1The Report on the Environment is a compilation of scientific indicators that describes the condition of and trends in US environmental and human health. The new version of the report is entirely Internet-based.
EPA has been involved in developing integrated indicators, such as environmental burden (ecologic-footprint analysis), flow and conservation of energy resources (energy budget), and regional economic health (Green Net Regional Product) (Campbell and Garmestani 2012; Gonzalez-Mejia et al. 2012; Heberling et al. 2012; and Hopton and White 2012).
As a first responder to environmental hazards, EPA was called on to make decisions about the use of chemical dispersants during the Deepwater Horizon oil spill in the Gulf of Mexico in 2010. EPA also chaired the Gulf of Mexico Restoration Task Force established in 2010, because it is the lead agency in restoring degraded environments and developing long-term programs for protecting the environment and human health. EPA was also a participant in the National Ocean Council, which was established coincidentally in the aftermath of the Deepwater Horizon oil spill to coordinate marine spatial planning for multiple human uses of near-shore marine areas, including the Gulf of Mexico.

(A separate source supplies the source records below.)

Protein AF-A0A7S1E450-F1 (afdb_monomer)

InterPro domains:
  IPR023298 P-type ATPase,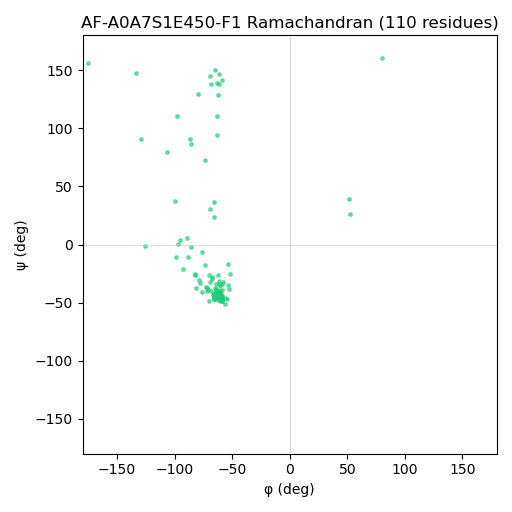 transmembrane domain superfamily [SSF81665] (3-63)

Organism: NCBI:txid33649

pLDDT: mean 78.58, std 13.62, range [49.22, 93.38]

Mean predicted aligned error: 9.33 Å

Sequence (112 aa):
FLLTMTATVNTFVVNYRGKPFMQDLRDNTLLCRSCQVCYIVLFACSLEVFPPLNDLFQLTTFPETKVDLASDDDWIVAISQAGGLTNFVREVGFPGTMTILMAADTVMALVV

Secondary structure (DSSP, 8-state):
-HHHHHHHHHHHHHHT--TTTS--TTT-HHHHHHHHHHHHHHHHHHTT--HHHHHHTTPPPPPPS---TT---HHHHHHHHSSHHHHHHHHH-HHHHHHHHHHHHHHHHHH-

Radius of gyration: 17.8 Å; Cα contacts (8 Å, |Δi|>4): 71; chains: 1; bounding box: 43×28×46 Å

Solvent-accessible surface area (backbone atoms only — not comparable to full-atom values): 6649 Å² total; per-residue (Å²): 106,70,67,60,51,49,52,50,52,41,50,51,61,55,70,40,65,33,76,94,88,40,75,46,51,81,74,40,60,68,61,44,50,51,54,51,51,52,50,53,53,51,51,39,48,38,59,58,75,45,60,74,58,27,58,74,68,68,51,77,80,74,71,70,86,68,77,66,96,77,71,93,55,66,69,64,54,55,62,50,72,70,46,74,67,42,60,46,38,66,75,55,29,53,40,48,44,52,39,50,52,54,49,51,51,49,52,52,49,72,74,105

Structure (mmCIF, N/CA/C/O backbone):
data_AF-A0A7S1E450-F1
#
_entry.id   AF-A0A7S1E450-F1
#
loop_
_atom_site.group_PDB
_atom_site.id
_atom_site.type_symbol
_atom_site.label_atom_id
_atom_site.label_alt_id
_atom_site.label_comp_id
_atom_site.label_asym_id
_atom_site.label_entity_id
_atom_site.label_seq_id
_atom_site.pdbx_PDB_ins_code
_atom_site.Cartn_x
_atom_site.Cartn_y
_atom_site.Cartn_z
_atom_site.occupancy
_atom_site.B_iso_or_equiv
_atom_site.auth_seq_id
_atom_site.auth_comp_id
_atom_site.auth_asym_id
_atom_site.auth_atom_id
_atom_site.pdbx_PDB_model_num
ATOM 1 N N . PHE A 1 1 ? -3.500 6.831 -8.330 1.00 87.19 1 PHE A N 1
ATOM 2 C CA . PHE A 1 1 ? -4.630 5.926 -8.028 1.00 87.19 1 PHE A CA 1
ATOM 3 C C . PHE A 1 1 ? -4.379 5.090 -6.774 1.00 87.19 1 PHE A C 1
ATOM 5 O O . PHE A 1 1 ? -5.070 5.318 -5.790 1.00 87.19 1 PHE A O 1
ATOM 12 N N . LEU A 1 2 ? -3.385 4.186 -6.765 1.00 89.88 2 LEU A N 1
ATOM 13 C CA . LEU A 1 2 ? -3.133 3.263 -5.640 1.00 89.88 2 LEU A CA 1
ATOM 14 C C . LEU A 1 2 ? -2.967 3.966 -4.282 1.00 89.88 2 LEU A C 1
ATOM 16 O O . LEU A 1 2 ? -3.621 3.588 -3.312 1.00 89.88 2 LEU A O 1
ATOM 20 N N . LEU A 1 3 ? -2.168 5.037 -4.228 1.00 89.75 3 LEU A N 1
ATOM 21 C CA . LEU A 1 3 ? -1.993 5.843 -3.013 1.00 89.75 3 LEU A CA 1
ATOM 22 C C . LEU A 1 3 ? -3.297 6.499 -2.549 1.00 89.75 3 LEU A C 1
ATOM 24 O O . LEU A 1 3 ? -3.641 6.423 -1.377 1.00 89.75 3 LEU A O 1
ATOM 28 N N . THR A 1 4 ? -4.063 7.084 -3.470 1.00 91.00 4 THR A N 1
ATOM 29 C CA . THR A 1 4 ? -5.356 7.714 -3.166 1.00 91.00 4 THR A CA 1
ATOM 30 C C . THR A 1 4 ? -6.357 6.707 -2.600 1.00 91.00 4 THR A C 1
ATOM 32 O O . THR A 1 4 ? -7.036 7.000 -1.618 1.00 91.00 4 THR A O 1
ATOM 35 N N . MET A 1 5 ? -6.434 5.508 -3.185 1.00 92.38 5 MET A N 1
ATOM 36 C CA . MET A 1 5 ? -7.301 4.441 -2.679 1.00 92.38 5 MET A CA 1
ATOM 37 C C . MET A 1 5 ? -6.842 3.948 -1.307 1.00 92.38 5 MET A C 1
ATOM 39 O O . MET A 1 5 ? -7.666 3.820 -0.407 1.00 92.38 5 MET A O 1
ATOM 43 N N . THR A 1 6 ? -5.536 3.762 -1.111 1.00 92.06 6 THR A N 1
ATOM 44 C CA . THR A 1 6 ? -4.962 3.381 0.191 1.00 92.06 6 THR A CA 1
ATOM 45 C C . THR A 1 6 ? -5.297 4.412 1.266 1.00 92.06 6 THR A C 1
ATOM 47 O O . THR A 1 6 ? -5.854 4.054 2.300 1.00 92.06 6 THR A O 1
ATOM 50 N N . ALA A 1 7 ? -5.080 5.699 0.986 1.00 91.75 7 ALA A N 1
ATOM 51 C CA . ALA A 1 7 ? -5.421 6.794 1.890 1.00 91.75 7 ALA A CA 1
ATOM 52 C C . ALA A 1 7 ? -6.927 6.855 2.200 1.00 91.75 7 ALA A C 1
ATOM 54 O O . ALA A 1 7 ? -7.323 7.143 3.329 1.00 91.75 7 ALA A O 1
ATOM 55 N N . THR A 1 8 ? -7.781 6.540 1.222 1.00 92.62 8 THR A N 1
ATOM 56 C CA . THR A 1 8 ? -9.239 6.472 1.414 1.00 92.62 8 THR A CA 1
ATOM 57 C C . THR A 1 8 ? -9.618 5.338 2.369 1.00 92.62 8 THR A C 1
ATOM 59 O O . THR A 1 8 ? -10.384 5.558 3.308 1.00 92.62 8 THR A O 1
ATOM 62 N N . VAL A 1 9 ? -9.050 4.140 2.183 1.00 91.50 9 VAL A N 1
ATOM 63 C CA . VAL A 1 9 ? -9.274 2.998 3.088 1.00 91.50 9 VAL A CA 1
ATOM 64 C C . VAL A 1 9 ? -8.728 3.305 4.487 1.00 91.50 9 VAL A C 1
ATOM 66 O O . VAL A 1 9 ? -9.426 3.072 5.469 1.00 91.50 9 VAL A O 1
ATOM 69 N N . ASN A 1 10 ? -7.540 3.907 4.588 1.00 90.94 10 ASN A N 1
ATOM 70 C CA . ASN A 1 10 ? -6.944 4.341 5.855 1.00 90.94 10 ASN A CA 1
ATOM 71 C C . ASN A 1 10 ? -7.850 5.335 6.588 1.00 90.94 10 ASN A C 1
ATOM 73 O O . ASN A 1 10 ? -8.157 5.151 7.765 1.00 90.94 10 ASN A O 1
ATOM 77 N N . THR A 1 11 ? -8.354 6.341 5.873 1.00 89.75 11 THR A N 1
ATOM 78 C CA . THR A 1 11 ? -9.285 7.335 6.420 1.00 89.75 11 THR A CA 1
ATOM 79 C C . THR A 1 11 ? -10.556 6.664 6.926 1.00 89.75 11 THR A C 1
ATOM 81 O O . THR A 1 11 ? -11.003 6.961 8.031 1.00 89.75 11 THR A O 1
ATOM 84 N N . PHE A 1 12 ? -11.124 5.727 6.166 1.00 88.88 12 PHE A N 1
ATOM 85 C CA . PHE A 1 12 ? -12.287 4.965 6.608 1.00 88.88 12 PHE A CA 1
ATOM 86 C C . PHE A 1 12 ? -12.004 4.187 7.900 1.00 88.88 12 PHE A C 1
ATOM 88 O O . PHE A 1 12 ? -12.767 4.292 8.856 1.00 88.88 12 PHE A O 1
ATOM 95 N N . VAL A 1 13 ? -10.887 3.457 7.961 1.00 87.38 13 VAL A N 1
ATOM 96 C CA . VAL A 1 13 ? -10.512 2.636 9.122 1.00 87.38 13 VAL A CA 1
ATOM 97 C C . VAL A 1 13 ? -10.297 3.483 10.378 1.00 87.38 13 VAL A C 1
ATOM 99 O O . VAL A 1 13 ? -10.775 3.112 11.451 1.00 87.38 13 VAL A O 1
ATOM 102 N N . VAL A 1 14 ? -9.614 4.622 10.250 1.00 86.88 14 VAL A N 1
ATOM 103 C CA . VAL A 1 14 ? -9.354 5.543 11.366 1.00 86.88 14 VAL A CA 1
ATOM 104 C C . VAL A 1 14 ? -10.651 6.169 11.871 1.00 86.88 14 VAL A C 1
ATOM 106 O O . VAL A 1 14 ? -10.914 6.159 13.072 1.00 86.88 14 VAL A O 1
ATOM 109 N N . ASN A 1 15 ? -11.500 6.652 10.961 1.00 86.06 15 ASN A N 1
ATOM 110 C CA . ASN A 1 15 ? -12.747 7.324 11.330 1.00 86.06 15 ASN A CA 1
ATOM 111 C C . ASN A 1 15 ? -13.830 6.363 11.845 1.00 86.06 15 ASN A C 1
ATOM 113 O O . ASN A 1 15 ? -14.761 6.801 12.514 1.00 86.06 15 ASN A O 1
ATOM 117 N N . TYR A 1 16 ? -13.718 5.057 11.586 1.00 82.75 16 TYR A N 1
ATOM 118 C CA . TYR A 1 16 ? -14.687 4.070 12.074 1.00 82.75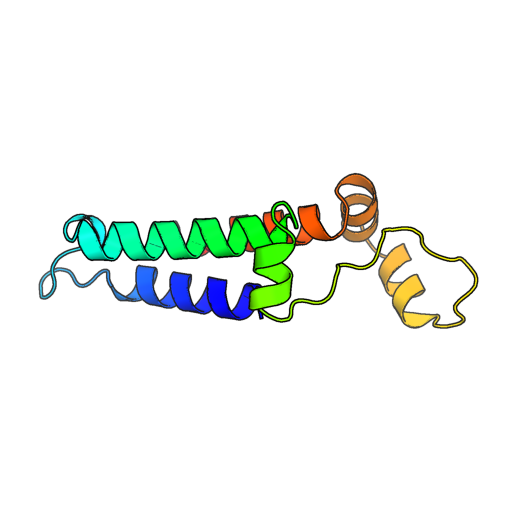 16 TYR A CA 1
ATOM 119 C C . TYR A 1 16 ? -14.530 3.744 13.578 1.00 82.75 16 TYR A C 1
ATOM 121 O O . TYR A 1 16 ? -15.362 3.042 14.151 1.00 82.75 16 TYR A O 1
ATOM 129 N N . ARG A 1 17 ? -13.493 4.244 14.267 1.00 72.94 17 ARG A N 1
ATOM 130 C CA . ARG A 1 17 ? -13.290 4.049 15.720 1.00 72.94 17 ARG A CA 1
ATOM 131 C C . ARG A 1 17 ? -14.273 4.894 16.552 1.00 72.94 17 ARG A C 1
ATOM 133 O O . ARG A 1 17 ? -13.901 5.894 17.153 1.00 72.94 17 ARG A O 1
ATOM 140 N N . GLY A 1 18 ? -15.544 4.499 16.578 1.00 66.31 18 GLY A N 1
ATOM 141 C CA . GLY A 1 18 ? -16.644 5.295 17.134 1.00 66.31 18 GLY A CA 1
ATOM 142 C C . GLY A 1 18 ? -17.113 4.931 18.549 1.00 66.31 18 GLY A C 1
ATOM 143 O O . GLY A 1 18 ? -18.313 4.995 18.809 1.00 66.31 18 GLY A O 1
ATOM 144 N N . LYS A 1 19 ? -16.239 4.562 19.494 1.00 64.31 19 LYS A N 1
ATOM 145 C CA . LYS A 1 19 ? -16.671 4.355 20.896 1.00 64.31 19 LYS A CA 1
ATOM 146 C C . LYS A 1 19 ? -17.071 5.684 21.565 1.00 64.31 19 LYS A C 1
ATOM 148 O O . LYS A 1 19 ? -16.341 6.660 21.409 1.00 64.31 19 LYS A O 1
ATOM 153 N N . PRO A 1 20 ? -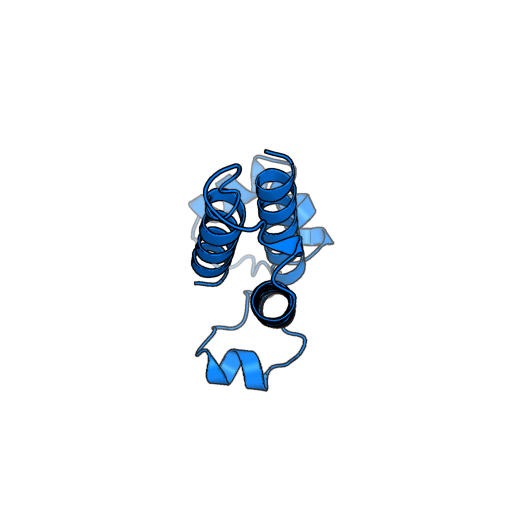18.173 5.747 22.350 1.00 67.88 20 PRO A N 1
ATOM 154 C CA . PRO A 1 20 ? -19.069 4.658 22.777 1.00 67.88 20 PRO A CA 1
ATOM 155 C C . PRO A 1 20 ? -20.342 4.455 21.920 1.00 67.88 20 PRO A C 1
ATOM 157 O O . PRO A 1 20 ? -21.175 3.630 22.283 1.00 67.88 20 PRO A O 1
ATOM 160 N N . PHE A 1 21 ? -20.532 5.193 20.821 1.00 67.94 21 PHE A N 1
ATOM 161 C CA . PHE A 1 21 ? -21.808 5.242 20.080 1.00 67.94 21 PHE A CA 1
ATOM 162 C C . PHE A 1 21 ? -21.874 4.342 18.830 1.00 67.94 21 PHE A C 1
ATOM 164 O O . PHE A 1 21 ? -22.954 4.139 18.281 1.00 67.94 21 PHE A O 1
ATOM 171 N N . MET A 1 22 ? -20.748 3.783 18.386 1.00 70.50 22 MET A N 1
ATOM 172 C CA . MET A 1 22 ? -20.642 2.803 17.304 1.00 70.50 22 MET A CA 1
ATOM 173 C C . MET A 1 22 ? -19.740 1.637 17.715 1.00 70.50 22 MET A C 1
ATOM 175 O O . MET A 1 22 ? -18.785 1.786 18.479 1.00 70.50 22 MET A O 1
ATOM 179 N N . GLN A 1 23 ? -20.074 0.460 17.188 1.00 73.56 23 GLN A N 1
ATOM 180 C CA . GLN A 1 23 ? -19.296 -0.764 17.333 1.00 73.56 23 GLN A CA 1
ATOM 181 C C . GLN A 1 23 ? -17.921 -0.602 16.672 1.00 73.56 23 GLN A C 1
ATOM 183 O O . GLN A 1 23 ? -17.825 -0.044 15.578 1.00 73.56 23 GLN A O 1
ATOM 188 N N . ASP A 1 24 ? -16.866 -1.111 17.313 1.00 76.94 24 ASP A N 1
ATOM 189 C CA . ASP A 1 24 ? -15.518 -1.029 16.755 1.00 76.94 24 ASP A CA 1
ATOM 190 C C . ASP A 1 24 ? -15.433 -1.777 15.420 1.00 76.94 24 ASP A C 1
ATOM 192 O O . ASP A 1 24 ? -16.042 -2.833 15.223 1.00 76.94 24 ASP A O 1
ATOM 196 N N . LEU A 1 25 ? -14.591 -1.271 14.513 1.00 75.31 25 LEU A N 1
ATOM 197 C CA . LEU A 1 25 ? -14.330 -1.910 13.216 1.00 75.31 25 LEU A CA 1
ATOM 198 C C . LEU A 1 25 ? -13.894 -3.375 13.382 1.00 75.31 25 LEU A C 1
ATOM 200 O O . LEU A 1 25 ? -14.235 -4.228 12.567 1.00 75.31 25 LEU A O 1
ATOM 204 N N . ARG A 1 26 ? -13.147 -3.669 14.453 1.00 74.69 26 ARG A N 1
ATOM 205 C CA . ARG A 1 26 ? -12.639 -5.014 14.758 1.00 74.69 26 ARG A CA 1
ATOM 206 C C . ARG A 1 26 ? -13.736 -5.990 15.177 1.00 74.69 26 ARG A C 1
ATOM 208 O O . ARG A 1 26 ? -13.574 -7.185 14.948 1.00 74.69 26 ARG A O 1
ATOM 215 N N . ASP A 1 27 ? -14.841 -5.494 15.726 1.00 81.62 27 ASP A N 1
ATOM 216 C CA . ASP A 1 27 ? -15.966 -6.334 16.135 1.00 81.62 27 ASP A CA 1
ATOM 217 C C . ASP A 1 27 ? -16.880 -6.660 14.940 1.00 81.62 27 ASP A C 1
ATOM 219 O O . ASP A 1 27 ? -17.531 -7.706 14.915 1.00 81.62 27 ASP A O 1
ATOM 223 N N . ASN A 1 28 ? -16.895 -5.812 13.902 1.00 83.62 28 ASN A N 1
ATOM 224 C CA . ASN A 1 28 ? -17.582 -6.102 12.644 1.00 83.62 28 ASN A CA 1
ATOM 225 C C . ASN A 1 28 ? -16.680 -6.914 11.700 1.00 83.62 28 ASN A C 1
ATOM 227 O O . ASN A 1 28 ? -15.987 -6.382 10.828 1.00 83.62 28 ASN A O 1
ATOM 231 N N . THR A 1 29 ? -16.718 -8.237 11.862 1.00 82.62 29 THR A N 1
ATOM 232 C CA . THR A 1 29 ? -15.894 -9.178 11.085 1.00 82.62 29 THR A CA 1
ATOM 233 C C . THR A 1 29 ? -16.096 -9.076 9.572 1.00 82.62 29 THR A C 1
ATOM 235 O O . THR A 1 29 ? -15.139 -9.270 8.826 1.00 82.62 29 THR A O 1
ATOM 238 N N . LEU A 1 30 ? -17.298 -8.743 9.092 1.00 86.62 30 LEU A N 1
ATOM 239 C CA . LEU A 1 30 ? -17.570 -8.609 7.658 1.00 86.62 30 LEU A CA 1
ATOM 240 C C . LEU A 1 30 ? -16.868 -7.375 7.086 1.00 86.62 30 LEU A C 1
ATOM 242 O O . LEU A 1 30 ? -16.153 -7.469 6.087 1.00 86.62 30 LEU A O 1
ATOM 246 N N . LEU A 1 31 ? -17.024 -6.234 7.757 1.00 86.50 31 LEU A N 1
ATOM 247 C CA . LEU A 1 31 ? -16.426 -4.976 7.329 1.00 86.50 31 LEU A CA 1
ATOM 248 C C . LEU A 1 31 ? -14.896 -5.032 7.430 1.00 86.50 31 LEU A C 1
ATOM 250 O O . LEU A 1 31 ? -14.198 -4.684 6.479 1.00 86.50 31 LEU A O 1
ATOM 254 N N . CYS A 1 32 ? -14.372 -5.590 8.522 1.00 86.25 32 CYS A N 1
ATOM 255 C CA . CYS A 1 32 ? -12.939 -5.802 8.700 1.00 86.25 32 CYS A CA 1
ATOM 256 C C . CYS A 1 32 ? -12.347 -6.684 7.584 1.00 86.25 32 CYS A C 1
ATOM 258 O O . CYS A 1 32 ? -11.326 -6.331 6.992 1.00 86.25 32 CYS A O 1
ATOM 260 N N . ARG A 1 33 ? -13.026 -7.782 7.214 1.00 88.88 33 ARG A N 1
ATOM 261 C CA . ARG A 1 33 ? -12.604 -8.641 6.094 1.00 88.88 33 ARG A CA 1
ATOM 262 C C . ARG A 1 33 ? -12.640 -7.909 4.754 1.00 88.88 33 ARG A C 1
ATOM 264 O O . ARG A 1 33 ? -11.725 -8.095 3.960 1.00 88.88 33 ARG A O 1
ATOM 271 N N . SER A 1 34 ? -13.639 -7.061 4.500 1.00 91.12 34 SER A N 1
ATOM 272 C CA . SER A 1 34 ? -13.672 -6.266 3.262 1.00 91.12 34 SER A CA 1
ATOM 273 C C . SER A 1 34 ? -12.504 -5.280 3.170 1.00 91.12 34 SER A C 1
ATOM 275 O O . SER A 1 34 ? -11.846 -5.224 2.135 1.00 91.12 34 SER A O 1
ATOM 277 N N . CYS A 1 35 ? -12.162 -4.587 4.263 1.00 89.06 35 CYS A N 1
ATOM 278 C CA . CYS A 1 35 ? -10.993 -3.708 4.299 1.00 89.06 35 CYS A CA 1
ATOM 279 C C . CYS A 1 35 ? -9.695 -4.489 4.055 1.00 89.06 35 CYS A C 1
ATOM 281 O O . CYS A 1 35 ? -8.853 -4.045 3.278 1.00 89.06 35 CYS A O 1
ATOM 283 N N . GLN A 1 36 ? -9.546 -5.674 4.659 1.00 90.31 36 GLN A N 1
ATOM 284 C CA . GLN A 1 36 ? -8.391 -6.547 4.418 1.00 90.31 36 GLN A CA 1
ATOM 285 C C . GLN A 1 36 ? -8.269 -6.950 2.946 1.00 90.31 36 GLN A C 1
ATOM 287 O O . GLN A 1 36 ? -7.177 -6.878 2.389 1.00 90.31 36 GLN A O 1
ATOM 292 N N . VAL A 1 37 ? -9.377 -7.327 2.300 1.00 93.38 37 VAL A N 1
ATOM 293 C CA . VAL A 1 37 ? -9.387 -7.648 0.864 1.00 93.38 37 VAL A CA 1
ATOM 294 C C . VAL A 1 37 ? -8.959 -6.438 0.033 1.00 93.38 37 VAL A C 1
ATOM 296 O O . VAL A 1 37 ? -8.131 -6.595 -0.862 1.00 93.38 37 VAL A O 1
ATOM 299 N N . CYS A 1 38 ? -9.443 -5.233 0.355 1.00 92.06 38 CYS A N 1
ATOM 300 C CA . CYS A 1 38 ? -9.018 -4.008 -0.327 1.00 92.06 38 CYS A CA 1
ATOM 301 C C . CYS A 1 38 ? -7.506 -3.782 -0.215 1.00 92.06 38 CYS A C 1
ATOM 303 O O . CYS A 1 38 ? -6.862 -3.517 -1.228 1.00 92.06 38 CYS A O 1
ATOM 305 N N . TYR A 1 39 ? -6.920 -3.934 0.978 1.00 91.50 39 TYR A N 1
ATOM 306 C CA . TYR A 1 39 ? -5.468 -3.821 1.138 1.00 91.50 39 TYR A CA 1
ATOM 307 C C . TYR A 1 39 ? -4.729 -4.871 0.310 1.00 91.50 39 TYR A C 1
ATOM 309 O O . TYR A 1 39 ? -3.825 -4.515 -0.437 1.00 91.50 39 TYR A O 1
ATOM 317 N N . ILE A 1 40 ? -5.129 -6.144 0.387 1.00 92.56 40 ILE A N 1
ATOM 318 C CA . ILE A 1 40 ? -4.484 -7.232 -0.366 1.00 92.56 40 ILE A CA 1
ATOM 319 C C . ILE A 1 40 ? -4.489 -6.934 -1.868 1.00 92.56 40 ILE A C 1
ATOM 321 O O . ILE A 1 40 ? -3.456 -7.069 -2.518 1.00 92.56 40 ILE A O 1
ATOM 325 N N . VAL A 1 41 ? -5.626 -6.490 -2.407 1.00 92.44 41 VAL A N 1
ATOM 326 C CA . VAL A 1 41 ? -5.759 -6.122 -3.821 1.00 92.44 41 VAL A CA 1
ATOM 327 C C . VAL A 1 41 ? -4.832 -4.960 -4.181 1.00 92.44 41 VAL A C 1
ATOM 329 O O . VAL A 1 41 ? -4.086 -5.056 -5.151 1.00 92.44 41 VAL A O 1
ATOM 332 N N . LEU A 1 42 ? -4.819 -3.889 -3.384 1.00 92.00 42 LEU A N 1
ATOM 333 C CA . LEU A 1 42 ? -3.964 -2.725 -3.633 1.00 92.00 42 LEU A CA 1
ATOM 334 C C . LEU A 1 42 ? -2.469 -3.075 -3.564 1.00 92.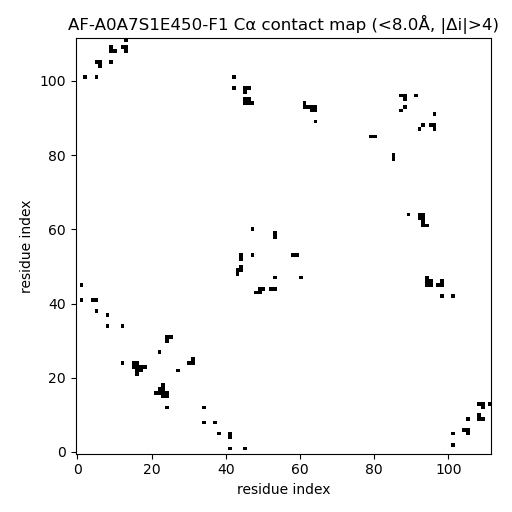00 42 LEU A C 1
ATOM 336 O O . LEU A 1 42 ? -1.697 -2.616 -4.405 1.00 92.00 42 LEU A O 1
ATOM 340 N N . PHE A 1 43 ? -2.065 -3.914 -2.608 1.00 90.75 43 PHE A N 1
ATOM 341 C CA . PHE A 1 43 ? -0.688 -4.394 -2.483 1.00 90.75 43 PHE A CA 1
ATOM 342 C C . PHE A 1 43 ? -0.288 -5.325 -3.632 1.00 90.75 43 PHE A C 1
ATOM 344 O O . PHE A 1 43 ? 0.819 -5.204 -4.153 1.00 90.75 43 PHE A O 1
ATOM 351 N N . ALA A 1 44 ? -1.187 -6.208 -4.074 1.00 90.75 44 ALA A N 1
ATOM 352 C CA . ALA A 1 44 ? -0.950 -7.066 -5.233 1.00 90.75 44 ALA A CA 1
ATOM 353 C C . ALA A 1 44 ? -0.753 -6.247 -6.519 1.00 90.75 44 ALA A C 1
ATOM 355 O O . ALA A 1 44 ? 0.151 -6.557 -7.296 1.00 90.75 44 ALA A O 1
ATOM 356 N N . CYS A 1 45 ? -1.538 -5.178 -6.708 1.00 89.75 45 CYS A N 1
ATOM 357 C CA . CYS A 1 45 ? -1.356 -4.251 -7.826 1.00 89.75 45 CYS A CA 1
ATOM 358 C C . CYS A 1 45 ? -0.026 -3.490 -7.742 1.00 89.75 45 CYS A C 1
ATOM 360 O O . CYS A 1 45 ? 0.664 -3.336 -8.745 1.00 89.75 45 CYS A O 1
ATOM 362 N N . SER A 1 46 ? 0.344 -3.023 -6.544 1.00 88.81 46 SER A N 1
ATOM 363 C CA . SER A 1 46 ? 1.582 -2.264 -6.310 1.00 88.81 46 SER A CA 1
ATOM 364 C C . SER A 1 46 ? 2.849 -3.083 -6.577 1.00 88.81 46 SER A C 1
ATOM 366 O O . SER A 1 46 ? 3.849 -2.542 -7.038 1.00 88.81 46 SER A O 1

The decision to use dispersant chemicals to promote the breakup of spilled oil into smaller droplets in the water before it could reach wetlands and the shoreline had implications for the locations and priorities for restoration in the near term and for sustainability considerations in the long term. The considerations include fate and effects of the dispersed oil, toxicity of the dispersant chemicals, and the health and economic well-being of gulf-states residents. Decisions at multiple levels need to consider the implications of system dynamics and environmental, social, and economic factors.
FIGURE 2-2 Three sustainability pillars, showing various indicators in their relevant domains. Some indicators are relevant to only one domain, and others are appropriate to more than one. Source: EPA 2012c, p. 7.
Air, Climate, and Energy: Exploring the dynamics of air quality, global climate change, and energy as a set of complex and interrelated challenges.
Chemical Safety for Sustainability: Investigating ways of producing chemicals in safer ways and embracing principles of green chemistry.
Homeland Security Research: Protecting human health and the environment from the effects of terrorist attacks or accidental releases.
Human Health Risk Analysis: Understanding effects of pollutant exposure on biologic, chemical, and physical processes that affect human health.
Sustainable and Healthy Communities: Building a deeper understanding of the balance between the three pillars of sustainability.
Safe and Sustainable Water Resources: Maintaining drinking-water sources and systems and protecting water integrity.
After the Green Book was issued, EPA also prepared a report Sustainability Analytics: Assessment Tools and Approaches, which provides examples of science-based tools and approaches for conducting sustainability assessments once indicators are selected and corresponding metrics are identified (EPA 2013a). It is not intended to set policy or prescribe a process for implementing sustainability analytics. As discussed in Chapter 3, the committee used that EPA report as one of its bases for identifying the tools and approaches that it would consider in carrying out its study.